3 years ago

Bronchial hyperresponsiveness and obesity in middle age: insights from an Australian cohort.

Matheson MC, Erbas B, Dharmage SC, Giles GG, Diao F, Abramson MJ, Thompson BR, Lodge CJ, Feather I, Thomas PS, Walters EH, Hopper JL, Burgess JA, Morrison S, Gurrin LC, Lowe AJ, Perret JL, Johns DP
The association between obesity and bronchial hyperresponsiveness (BHR) is incompletely characterised. Using the 2006 follow-up of the Tasmanian Longitudinal Health Study, we measured the association between obesity and BHR and whether it was mediated by small airway closure or modified by asthma and sex of the patient.A methacholine challenge measured BHR. Multivariable logistic regression measured associations between body mass index (BMI) and BHR, adjusting for sex, asthma, smoking, corticosteroid use, family history and lung function.
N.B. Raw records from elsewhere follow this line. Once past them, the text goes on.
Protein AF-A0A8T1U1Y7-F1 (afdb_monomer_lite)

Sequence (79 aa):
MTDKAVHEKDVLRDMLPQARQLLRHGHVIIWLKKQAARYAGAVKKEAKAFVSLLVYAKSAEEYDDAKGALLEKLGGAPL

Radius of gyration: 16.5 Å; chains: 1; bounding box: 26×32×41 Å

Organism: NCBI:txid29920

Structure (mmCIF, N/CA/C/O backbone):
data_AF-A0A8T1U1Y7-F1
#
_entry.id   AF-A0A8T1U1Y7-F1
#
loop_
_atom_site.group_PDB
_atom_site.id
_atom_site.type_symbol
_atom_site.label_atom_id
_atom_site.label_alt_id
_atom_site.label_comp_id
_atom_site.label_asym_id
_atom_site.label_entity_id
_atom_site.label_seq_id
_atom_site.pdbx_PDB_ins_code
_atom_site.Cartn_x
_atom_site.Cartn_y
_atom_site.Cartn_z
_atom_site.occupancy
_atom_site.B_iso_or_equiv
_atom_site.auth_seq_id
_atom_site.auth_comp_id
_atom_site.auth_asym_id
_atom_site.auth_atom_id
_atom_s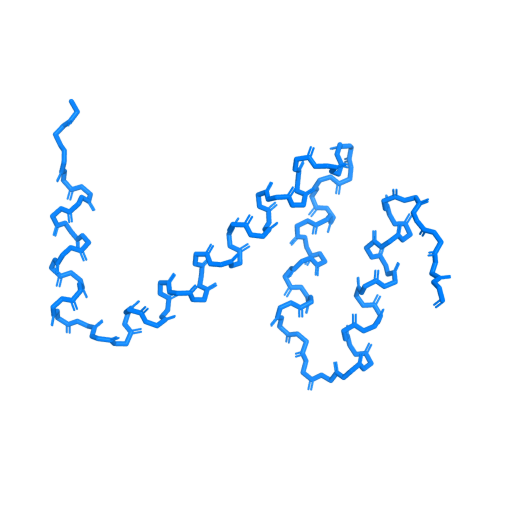ite.pdbx_PDB_model_num
ATOM 1 N N . MET A 1 1 ? -12.187 16.835 -26.626 1.00 43.53 1 MET A N 1
ATOM 2 C CA . MET A 1 1 ? -11.003 16.500 -25.806 1.00 43.53 1 MET A CA 1
ATOM 3 C C . MET A 1 1 ? -9.962 15.916 -26.740 1.00 43.53 1 MET A C 1
ATOM 5 O O . MET A 1 1 ? -10.102 14.773 -27.145 1.00 43.53 1 MET A O 1
ATOM 9 N N . THR A 1 2 ? -8.997 16.725 -27.169 1.00 41.31 2 THR A N 1
ATOM 10 C CA . THR A 1 2 ? -8.008 16.321 -28.176 1.00 41.31 2 THR A CA 1
ATOM 11 C C . THR A 1 2 ? -6.775 15.765 -27.476 1.00 41.31 2 THR A C 1
ATOM 13 O O . THR A 1 2 ? -5.971 16.509 -26.926 1.00 41.31 2 THR A O 1
ATOM 16 N N . ASP A 1 3 ? -6.753 14.441 -27.396 1.00 49.69 3 ASP A N 1
ATOM 17 C CA . ASP A 1 3 ? -5.671 13.459 -27.553 1.00 49.69 3 ASP A CA 1
ATOM 18 C C . ASP A 1 3 ? -4.174 13.854 -27.530 1.00 49.69 3 ASP A C 1
ATOM 20 O O . ASP A 1 3 ? -3.338 13.184 -28.125 1.00 49.69 3 ASP A O 1
ATOM 24 N N . LYS A 1 4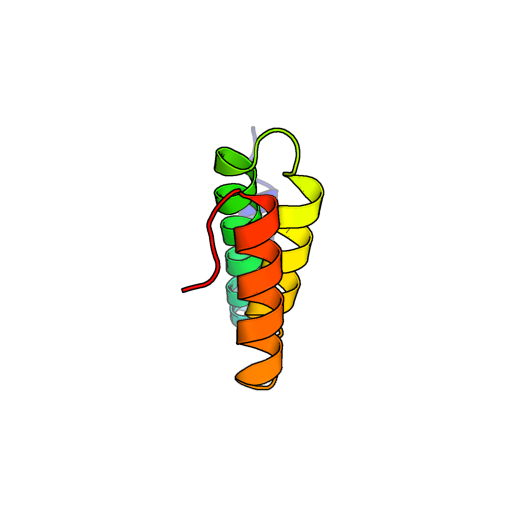 ? -3.767 14.904 -26.814 1.00 42.59 4 LYS A N 1
ATOM 25 C CA . LYS A 1 4 ? -2.338 15.239 -26.663 1.00 42.59 4 LYS A CA 1
ATOM 26 C C . LYS A 1 4 ? -1.595 14.216 -25.788 1.00 42.59 4 LYS A C 1
ATOM 28 O O . LYS A 1 4 ? -0.450 13.873 -26.056 1.00 42.59 4 LYS A O 1
ATOM 33 N N . ALA A 1 5 ? -2.295 13.658 -24.796 1.00 51.34 5 ALA A N 1
ATOM 34 C CA . ALA A 1 5 ? -1.760 12.667 -23.862 1.00 51.34 5 ALA A CA 1
ATOM 35 C C . ALA A 1 5 ? -1.559 11.266 -24.475 1.00 51.34 5 ALA A C 1
ATOM 37 O O . ALA A 1 5 ? -0.780 10.473 -23.944 1.00 51.34 5 ALA A O 1
ATOM 38 N N . VAL A 1 6 ? -2.267 10.933 -25.559 1.00 50.84 6 VAL A N 1
ATOM 39 C CA . VAL A 1 6 ? -2.071 9.658 -26.271 1.00 50.84 6 VAL A CA 1
ATOM 40 C C . VAL A 1 6 ? -0.887 9.769 -27.221 1.00 50.84 6 VAL A C 1
ATOM 42 O O . VAL A 1 6 ? -0.039 8.881 -27.215 1.00 50.84 6 VAL A O 1
ATOM 45 N N . HIS A 1 7 ? -0.737 10.901 -27.913 1.00 52.91 7 HIS A N 1
ATOM 46 C CA . HIS A 1 7 ? 0.423 11.124 -28.772 1.00 52.91 7 HIS A CA 1
ATOM 47 C C . HIS A 1 7 ? 1.741 11.167 -27.977 1.00 52.91 7 HIS A C 1
ATOM 49 O O . HIS A 1 7 ? 2.720 10.531 -28.360 1.00 52.91 7 HIS A O 1
ATOM 55 N N . GLU A 1 8 ? 1.757 11.817 -26.807 1.00 53.34 8 GLU A N 1
ATOM 56 C CA . GLU A 1 8 ? 2.923 11.796 -25.908 1.00 53.34 8 GLU A CA 1
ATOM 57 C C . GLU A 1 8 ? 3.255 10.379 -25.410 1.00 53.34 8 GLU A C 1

Mediation by airway closure was also measured.Each increase in BMI of 1 kg·m-2 was associated with a 5% increase in the odds of BHR (OR 1.05, 95% CI 1.01-1.09) and 43% of this association was mediated by airway closure. In a multivariable model, BMI (OR 1.06, 95% CI 1.00-1.16) was associated with BHR independent of female sex (OR 3.26, 95% CI 1.95-5.45), atopy (OR 2.30, 95% CI 1.34-3.94), current asthma (OR 5.74, 95% CI 2.79-11.82), remitted asthma (OR 2.35, 95% CI 1.27-4.35), low socioeconomic status (OR 2.11, 95% CI 1.03-4.31) and forced expiratory volume in 1 s/forced vital capacity (OR 0.86, 95% CI 0.82-0.91). Asthma modified the association with an increasing probability of BHR as BMI increased, only in those with no or remitted asthma.An important fraction of the BMI/BHR association was mediated via airway closure. Conflicting findings in previous studies could be explained by failure to consider this intermediate step.